A la semana siguiente, volví a clase de canto, mi maestra se dedicó a hacer terapias respiratorias conmigo, me guiaba con paciencia y amor, ya no sé cuantas veces lloré en clase, estaba a punto de graduarme y no sabía cómo manejar esa situación, pensé que nunca iba a poder y tendría que buscar otras alternativas en mi profesión. En muchas de esas conversaciones conocí la humanidad de mi maestra, me apoyó, me consoló, me brindó todos sus conocimientos para salir de eso, y durante ese tiempo se convirtió en una de las personas más importantes para mí.

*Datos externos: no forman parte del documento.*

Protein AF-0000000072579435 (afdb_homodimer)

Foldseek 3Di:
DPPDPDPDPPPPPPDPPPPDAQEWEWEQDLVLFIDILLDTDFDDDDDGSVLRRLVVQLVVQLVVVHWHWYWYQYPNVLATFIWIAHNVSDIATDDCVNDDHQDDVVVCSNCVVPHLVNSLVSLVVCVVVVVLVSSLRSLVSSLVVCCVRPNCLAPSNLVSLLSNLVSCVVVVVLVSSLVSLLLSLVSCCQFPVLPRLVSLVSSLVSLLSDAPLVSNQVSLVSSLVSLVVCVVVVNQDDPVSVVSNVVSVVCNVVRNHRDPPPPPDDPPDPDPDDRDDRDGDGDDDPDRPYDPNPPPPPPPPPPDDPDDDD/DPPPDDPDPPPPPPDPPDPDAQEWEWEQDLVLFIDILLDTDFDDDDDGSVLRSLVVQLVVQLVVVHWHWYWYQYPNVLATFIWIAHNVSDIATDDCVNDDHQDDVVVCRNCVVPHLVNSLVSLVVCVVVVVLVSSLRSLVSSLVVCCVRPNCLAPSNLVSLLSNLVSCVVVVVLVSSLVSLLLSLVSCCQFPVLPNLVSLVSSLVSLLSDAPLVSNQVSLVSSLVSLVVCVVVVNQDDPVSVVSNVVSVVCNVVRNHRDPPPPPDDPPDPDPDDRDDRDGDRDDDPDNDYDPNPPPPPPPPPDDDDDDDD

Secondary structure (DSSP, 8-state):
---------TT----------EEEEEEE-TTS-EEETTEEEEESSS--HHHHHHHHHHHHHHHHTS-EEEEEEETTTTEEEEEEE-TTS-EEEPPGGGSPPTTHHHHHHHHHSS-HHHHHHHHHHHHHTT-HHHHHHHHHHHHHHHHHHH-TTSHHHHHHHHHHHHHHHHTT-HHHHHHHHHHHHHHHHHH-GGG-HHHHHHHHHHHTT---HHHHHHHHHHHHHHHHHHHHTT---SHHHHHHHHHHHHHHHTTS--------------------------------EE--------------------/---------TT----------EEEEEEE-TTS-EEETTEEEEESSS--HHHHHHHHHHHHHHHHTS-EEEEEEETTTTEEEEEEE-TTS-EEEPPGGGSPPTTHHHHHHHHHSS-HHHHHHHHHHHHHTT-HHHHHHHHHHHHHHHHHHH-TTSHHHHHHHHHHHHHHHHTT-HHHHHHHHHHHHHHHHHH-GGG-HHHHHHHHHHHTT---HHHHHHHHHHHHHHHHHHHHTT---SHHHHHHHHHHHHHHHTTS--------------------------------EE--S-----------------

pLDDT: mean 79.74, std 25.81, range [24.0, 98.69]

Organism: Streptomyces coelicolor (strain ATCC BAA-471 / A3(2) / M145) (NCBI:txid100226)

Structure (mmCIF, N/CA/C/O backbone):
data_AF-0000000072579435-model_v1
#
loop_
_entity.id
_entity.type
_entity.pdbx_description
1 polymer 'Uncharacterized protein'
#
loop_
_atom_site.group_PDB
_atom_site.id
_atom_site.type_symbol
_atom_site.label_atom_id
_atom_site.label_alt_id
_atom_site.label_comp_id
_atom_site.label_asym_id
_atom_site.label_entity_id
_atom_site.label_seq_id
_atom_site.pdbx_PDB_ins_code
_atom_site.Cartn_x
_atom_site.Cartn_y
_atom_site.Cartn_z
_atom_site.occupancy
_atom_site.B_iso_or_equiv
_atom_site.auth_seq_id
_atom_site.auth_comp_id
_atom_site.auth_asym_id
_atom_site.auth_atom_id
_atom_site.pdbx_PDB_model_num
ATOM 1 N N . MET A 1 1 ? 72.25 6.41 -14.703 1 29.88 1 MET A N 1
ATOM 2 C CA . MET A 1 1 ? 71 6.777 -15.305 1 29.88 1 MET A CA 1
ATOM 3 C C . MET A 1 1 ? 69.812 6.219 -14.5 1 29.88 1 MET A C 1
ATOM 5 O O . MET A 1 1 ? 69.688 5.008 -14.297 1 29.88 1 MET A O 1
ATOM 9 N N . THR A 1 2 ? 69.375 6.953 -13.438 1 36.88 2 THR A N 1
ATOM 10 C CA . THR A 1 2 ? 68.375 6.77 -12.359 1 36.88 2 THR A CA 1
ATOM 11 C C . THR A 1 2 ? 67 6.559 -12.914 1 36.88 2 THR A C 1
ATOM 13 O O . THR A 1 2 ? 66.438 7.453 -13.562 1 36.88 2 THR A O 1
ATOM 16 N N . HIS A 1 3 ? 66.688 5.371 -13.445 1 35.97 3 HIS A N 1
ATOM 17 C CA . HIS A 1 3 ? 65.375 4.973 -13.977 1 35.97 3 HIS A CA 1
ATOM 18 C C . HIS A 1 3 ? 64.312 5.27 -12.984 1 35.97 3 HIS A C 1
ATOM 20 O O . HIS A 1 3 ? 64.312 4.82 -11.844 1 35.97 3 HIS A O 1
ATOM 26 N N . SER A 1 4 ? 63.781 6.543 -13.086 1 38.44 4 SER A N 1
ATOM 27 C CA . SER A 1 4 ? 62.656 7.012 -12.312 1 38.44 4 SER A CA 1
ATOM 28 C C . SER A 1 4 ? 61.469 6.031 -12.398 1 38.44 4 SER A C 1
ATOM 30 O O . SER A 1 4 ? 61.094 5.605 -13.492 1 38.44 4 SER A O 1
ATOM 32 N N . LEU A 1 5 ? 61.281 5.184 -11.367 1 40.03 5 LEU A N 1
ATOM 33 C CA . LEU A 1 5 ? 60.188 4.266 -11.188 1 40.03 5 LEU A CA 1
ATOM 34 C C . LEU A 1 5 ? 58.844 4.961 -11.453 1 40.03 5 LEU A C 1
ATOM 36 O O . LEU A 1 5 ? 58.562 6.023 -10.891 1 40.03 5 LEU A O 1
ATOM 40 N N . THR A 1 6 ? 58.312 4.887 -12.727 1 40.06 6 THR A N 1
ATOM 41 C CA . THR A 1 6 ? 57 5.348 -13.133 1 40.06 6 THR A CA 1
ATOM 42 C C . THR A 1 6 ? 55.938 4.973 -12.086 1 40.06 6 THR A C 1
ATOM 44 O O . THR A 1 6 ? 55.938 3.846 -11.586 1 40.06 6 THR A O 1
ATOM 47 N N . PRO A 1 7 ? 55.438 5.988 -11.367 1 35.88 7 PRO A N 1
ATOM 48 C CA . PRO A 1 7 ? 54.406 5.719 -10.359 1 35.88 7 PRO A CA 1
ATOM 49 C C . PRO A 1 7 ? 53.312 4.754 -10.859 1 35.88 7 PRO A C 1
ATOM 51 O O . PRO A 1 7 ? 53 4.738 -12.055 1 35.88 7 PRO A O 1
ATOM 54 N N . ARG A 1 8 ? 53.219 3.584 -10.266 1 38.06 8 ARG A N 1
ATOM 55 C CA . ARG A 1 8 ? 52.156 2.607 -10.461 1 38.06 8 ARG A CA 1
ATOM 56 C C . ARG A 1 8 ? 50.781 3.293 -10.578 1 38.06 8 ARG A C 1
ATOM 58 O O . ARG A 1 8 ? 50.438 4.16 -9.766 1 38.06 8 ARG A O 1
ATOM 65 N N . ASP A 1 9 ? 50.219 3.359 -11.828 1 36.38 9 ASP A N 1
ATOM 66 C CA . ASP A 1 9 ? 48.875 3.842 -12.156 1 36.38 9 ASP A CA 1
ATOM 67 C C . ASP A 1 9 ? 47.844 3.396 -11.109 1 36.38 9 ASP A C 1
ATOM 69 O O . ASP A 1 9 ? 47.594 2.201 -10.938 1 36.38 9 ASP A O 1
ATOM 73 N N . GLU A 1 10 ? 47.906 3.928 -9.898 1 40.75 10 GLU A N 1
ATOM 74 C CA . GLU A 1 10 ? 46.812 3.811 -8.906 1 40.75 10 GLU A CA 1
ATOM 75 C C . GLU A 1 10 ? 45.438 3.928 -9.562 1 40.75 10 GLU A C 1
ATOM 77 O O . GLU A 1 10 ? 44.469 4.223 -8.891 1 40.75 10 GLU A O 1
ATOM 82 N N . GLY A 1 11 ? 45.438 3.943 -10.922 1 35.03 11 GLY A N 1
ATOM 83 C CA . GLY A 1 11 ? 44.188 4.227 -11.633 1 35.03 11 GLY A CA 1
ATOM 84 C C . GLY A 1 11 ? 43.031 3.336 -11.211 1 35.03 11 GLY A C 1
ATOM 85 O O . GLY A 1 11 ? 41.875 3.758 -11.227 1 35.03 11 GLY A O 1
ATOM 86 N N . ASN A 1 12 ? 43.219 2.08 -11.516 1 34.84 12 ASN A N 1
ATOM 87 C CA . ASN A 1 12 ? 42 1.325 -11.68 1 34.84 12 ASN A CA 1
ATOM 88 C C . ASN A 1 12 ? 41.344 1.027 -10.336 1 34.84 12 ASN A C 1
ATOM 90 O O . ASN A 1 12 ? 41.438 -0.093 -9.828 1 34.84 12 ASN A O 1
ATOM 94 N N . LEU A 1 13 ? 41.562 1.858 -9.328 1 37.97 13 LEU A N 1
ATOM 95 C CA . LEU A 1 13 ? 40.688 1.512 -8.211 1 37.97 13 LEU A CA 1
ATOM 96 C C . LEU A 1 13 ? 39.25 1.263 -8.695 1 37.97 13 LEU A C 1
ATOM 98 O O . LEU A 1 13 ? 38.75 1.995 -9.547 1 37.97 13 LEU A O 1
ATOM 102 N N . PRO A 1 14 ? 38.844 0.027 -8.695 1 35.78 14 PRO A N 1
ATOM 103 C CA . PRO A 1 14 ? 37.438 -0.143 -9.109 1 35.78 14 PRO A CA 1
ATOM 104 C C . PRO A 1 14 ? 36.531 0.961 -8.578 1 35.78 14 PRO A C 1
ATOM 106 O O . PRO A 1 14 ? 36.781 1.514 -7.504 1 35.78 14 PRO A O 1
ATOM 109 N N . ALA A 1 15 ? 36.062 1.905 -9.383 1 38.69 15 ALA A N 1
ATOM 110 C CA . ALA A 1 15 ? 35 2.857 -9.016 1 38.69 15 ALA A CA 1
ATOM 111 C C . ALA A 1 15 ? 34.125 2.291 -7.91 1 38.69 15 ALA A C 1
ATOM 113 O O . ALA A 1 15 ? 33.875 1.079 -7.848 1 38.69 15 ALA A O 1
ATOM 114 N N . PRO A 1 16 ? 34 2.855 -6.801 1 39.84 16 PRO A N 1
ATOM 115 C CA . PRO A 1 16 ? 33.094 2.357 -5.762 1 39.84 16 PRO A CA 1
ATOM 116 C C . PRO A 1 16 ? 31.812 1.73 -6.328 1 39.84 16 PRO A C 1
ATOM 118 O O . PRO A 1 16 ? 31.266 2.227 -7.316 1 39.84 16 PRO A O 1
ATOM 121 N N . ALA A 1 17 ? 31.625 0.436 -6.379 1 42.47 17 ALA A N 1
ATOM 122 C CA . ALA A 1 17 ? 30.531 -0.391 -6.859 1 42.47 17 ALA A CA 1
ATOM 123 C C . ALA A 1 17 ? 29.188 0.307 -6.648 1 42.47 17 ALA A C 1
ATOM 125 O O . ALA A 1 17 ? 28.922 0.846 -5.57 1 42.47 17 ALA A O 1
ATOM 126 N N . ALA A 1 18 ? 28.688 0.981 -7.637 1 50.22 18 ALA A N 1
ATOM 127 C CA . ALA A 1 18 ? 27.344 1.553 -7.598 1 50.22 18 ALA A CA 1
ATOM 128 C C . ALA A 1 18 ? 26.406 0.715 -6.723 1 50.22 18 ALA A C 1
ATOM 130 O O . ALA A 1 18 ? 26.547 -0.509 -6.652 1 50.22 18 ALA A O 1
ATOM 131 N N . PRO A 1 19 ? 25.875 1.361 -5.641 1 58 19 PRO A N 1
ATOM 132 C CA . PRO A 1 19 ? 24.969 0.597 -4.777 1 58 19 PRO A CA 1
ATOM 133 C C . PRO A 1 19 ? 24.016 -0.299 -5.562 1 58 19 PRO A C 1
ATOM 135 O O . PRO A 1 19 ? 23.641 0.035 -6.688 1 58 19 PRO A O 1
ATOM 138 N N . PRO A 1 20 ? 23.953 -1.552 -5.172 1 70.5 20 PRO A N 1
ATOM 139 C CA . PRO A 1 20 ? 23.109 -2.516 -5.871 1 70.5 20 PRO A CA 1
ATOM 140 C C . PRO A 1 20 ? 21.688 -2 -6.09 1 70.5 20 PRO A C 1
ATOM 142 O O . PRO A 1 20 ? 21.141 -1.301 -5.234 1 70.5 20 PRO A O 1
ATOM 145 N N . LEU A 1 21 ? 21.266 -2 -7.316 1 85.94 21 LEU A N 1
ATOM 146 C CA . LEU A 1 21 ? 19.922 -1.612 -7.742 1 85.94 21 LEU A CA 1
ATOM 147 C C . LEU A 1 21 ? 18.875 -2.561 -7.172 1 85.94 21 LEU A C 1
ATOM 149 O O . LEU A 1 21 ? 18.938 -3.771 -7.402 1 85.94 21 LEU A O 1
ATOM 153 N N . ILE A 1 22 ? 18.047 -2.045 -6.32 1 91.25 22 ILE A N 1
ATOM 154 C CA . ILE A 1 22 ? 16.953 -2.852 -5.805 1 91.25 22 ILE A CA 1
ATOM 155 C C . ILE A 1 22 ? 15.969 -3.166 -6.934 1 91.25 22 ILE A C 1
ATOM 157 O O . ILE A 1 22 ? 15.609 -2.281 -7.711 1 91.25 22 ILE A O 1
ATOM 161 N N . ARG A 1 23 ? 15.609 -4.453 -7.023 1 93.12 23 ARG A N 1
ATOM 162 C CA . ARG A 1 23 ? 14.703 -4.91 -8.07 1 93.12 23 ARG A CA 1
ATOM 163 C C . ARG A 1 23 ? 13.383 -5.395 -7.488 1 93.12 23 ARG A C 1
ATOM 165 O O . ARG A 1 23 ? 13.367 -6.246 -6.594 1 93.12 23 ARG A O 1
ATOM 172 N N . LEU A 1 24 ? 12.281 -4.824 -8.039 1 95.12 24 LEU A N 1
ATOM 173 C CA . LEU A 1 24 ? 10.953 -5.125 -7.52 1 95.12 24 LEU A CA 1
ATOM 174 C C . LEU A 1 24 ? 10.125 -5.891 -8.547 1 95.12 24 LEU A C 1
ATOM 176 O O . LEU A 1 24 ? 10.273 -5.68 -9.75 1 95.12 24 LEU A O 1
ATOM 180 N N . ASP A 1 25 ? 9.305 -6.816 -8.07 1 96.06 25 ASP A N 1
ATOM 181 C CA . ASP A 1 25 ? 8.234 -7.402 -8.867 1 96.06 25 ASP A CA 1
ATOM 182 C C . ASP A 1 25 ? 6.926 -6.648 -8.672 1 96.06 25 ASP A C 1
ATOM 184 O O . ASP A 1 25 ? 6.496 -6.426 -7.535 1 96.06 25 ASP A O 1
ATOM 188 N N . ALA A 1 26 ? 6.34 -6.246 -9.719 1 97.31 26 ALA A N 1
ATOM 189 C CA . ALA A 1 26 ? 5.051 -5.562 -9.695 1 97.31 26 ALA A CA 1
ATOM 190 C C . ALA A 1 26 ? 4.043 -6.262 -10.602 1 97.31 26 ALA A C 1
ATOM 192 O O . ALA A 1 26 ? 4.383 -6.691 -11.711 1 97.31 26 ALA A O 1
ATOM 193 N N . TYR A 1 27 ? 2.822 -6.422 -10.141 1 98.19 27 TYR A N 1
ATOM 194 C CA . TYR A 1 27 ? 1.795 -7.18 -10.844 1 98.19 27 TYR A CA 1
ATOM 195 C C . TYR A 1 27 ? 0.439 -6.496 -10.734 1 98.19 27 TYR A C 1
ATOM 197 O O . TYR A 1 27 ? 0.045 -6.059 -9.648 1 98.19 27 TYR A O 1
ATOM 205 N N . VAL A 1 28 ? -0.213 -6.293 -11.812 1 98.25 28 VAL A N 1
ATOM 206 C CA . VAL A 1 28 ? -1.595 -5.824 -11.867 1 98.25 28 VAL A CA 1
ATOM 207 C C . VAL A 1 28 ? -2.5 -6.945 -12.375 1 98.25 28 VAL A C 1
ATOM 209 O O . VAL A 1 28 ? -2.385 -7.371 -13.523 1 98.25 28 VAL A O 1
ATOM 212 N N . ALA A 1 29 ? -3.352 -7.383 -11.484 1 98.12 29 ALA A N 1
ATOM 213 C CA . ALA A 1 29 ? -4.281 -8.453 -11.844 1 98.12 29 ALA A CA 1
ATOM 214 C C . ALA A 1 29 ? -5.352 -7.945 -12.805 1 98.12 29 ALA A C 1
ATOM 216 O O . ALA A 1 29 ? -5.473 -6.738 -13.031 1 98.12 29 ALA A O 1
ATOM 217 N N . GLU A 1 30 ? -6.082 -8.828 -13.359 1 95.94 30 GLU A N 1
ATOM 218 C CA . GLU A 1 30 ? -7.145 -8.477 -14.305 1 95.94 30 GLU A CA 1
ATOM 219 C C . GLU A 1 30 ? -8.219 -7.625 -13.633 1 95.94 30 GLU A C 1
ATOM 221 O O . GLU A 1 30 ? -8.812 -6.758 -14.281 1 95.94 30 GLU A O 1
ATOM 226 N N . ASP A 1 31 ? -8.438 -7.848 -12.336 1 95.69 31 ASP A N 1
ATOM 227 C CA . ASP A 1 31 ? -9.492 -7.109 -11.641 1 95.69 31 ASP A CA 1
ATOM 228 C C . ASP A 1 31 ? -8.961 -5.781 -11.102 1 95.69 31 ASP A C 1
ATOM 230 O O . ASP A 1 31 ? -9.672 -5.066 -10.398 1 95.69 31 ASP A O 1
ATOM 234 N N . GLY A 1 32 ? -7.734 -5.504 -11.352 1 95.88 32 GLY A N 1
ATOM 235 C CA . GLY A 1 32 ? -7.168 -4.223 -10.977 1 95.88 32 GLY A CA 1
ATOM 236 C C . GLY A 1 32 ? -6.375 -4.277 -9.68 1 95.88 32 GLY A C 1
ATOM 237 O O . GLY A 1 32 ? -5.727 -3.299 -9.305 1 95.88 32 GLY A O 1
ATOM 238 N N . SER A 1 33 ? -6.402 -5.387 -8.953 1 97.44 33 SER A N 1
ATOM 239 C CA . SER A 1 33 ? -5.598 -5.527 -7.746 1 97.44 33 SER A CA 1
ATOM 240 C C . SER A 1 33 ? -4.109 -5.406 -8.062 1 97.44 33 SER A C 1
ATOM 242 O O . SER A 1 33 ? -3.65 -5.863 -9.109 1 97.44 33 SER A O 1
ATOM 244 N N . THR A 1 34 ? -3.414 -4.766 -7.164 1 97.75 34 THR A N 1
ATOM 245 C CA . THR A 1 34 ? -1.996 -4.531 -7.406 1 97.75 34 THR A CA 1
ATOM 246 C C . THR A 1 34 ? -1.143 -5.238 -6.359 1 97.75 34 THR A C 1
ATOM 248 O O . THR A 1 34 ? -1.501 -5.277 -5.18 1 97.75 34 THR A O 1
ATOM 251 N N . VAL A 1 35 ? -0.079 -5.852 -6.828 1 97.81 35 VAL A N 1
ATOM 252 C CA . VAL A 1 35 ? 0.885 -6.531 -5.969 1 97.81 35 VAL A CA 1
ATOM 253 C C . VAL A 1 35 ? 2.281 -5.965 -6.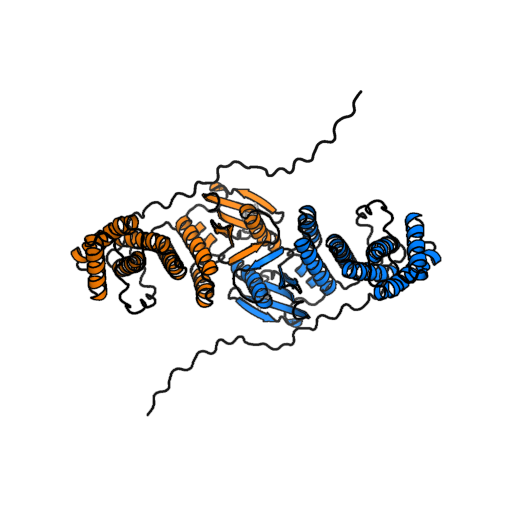207 1 97.81 35 VAL A C 1
ATOM 255 O O . VAL A 1 35 ? 2.711 -5.82 -7.355 1 97.81 35 VAL A O 1
ATOM 258 N N . VAL A 1 36 ? 2.951 -5.574 -5.141 1 96.62 36 VAL A N 1
ATOM 259 C CA . VAL A 1 36 ? 4.352 -5.18 -5.23 1 96.62 36 VAL A CA 1
ATOM 260 C C . VAL A 1 36 ? 5.195 -6.035 -4.285 1 96.62 36 VAL A C 1
ATOM 262 O O . VAL A 1 36 ? 4.945 -6.066 -3.08 1 96.62 36 VAL A O 1
ATOM 265 N N . ASN A 1 37 ? 6.141 -6.754 -4.863 1 93.88 37 ASN A N 1
ATOM 266 C CA . ASN A 1 37 ? 7.047 -7.625 -4.121 1 93.88 37 ASN A CA 1
ATOM 267 C C . ASN A 1 37 ? 6.289 -8.508 -3.131 1 93.88 37 ASN A C 1
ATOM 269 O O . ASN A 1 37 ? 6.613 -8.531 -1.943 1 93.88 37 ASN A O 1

Mi perspectiva y forma de ver la vida después de todo esto cambió, ver la muerte pasar frente a mis ojos me cambió la vida, la superficialidad que me acompañó durante casi toda mi carrera se desmoronó en unos meses y empecé a priorizar lo realmente importante: la vida, la familia. Cada día es una nueva oportunidad, una oportunidad para mejorar como personas, para ayudar a otros, algún día todo esto terminará y nos olvidarán o recordarán, no por lo que hicimos para nuestra vida, sino por lo que pudimos hacer por los demás.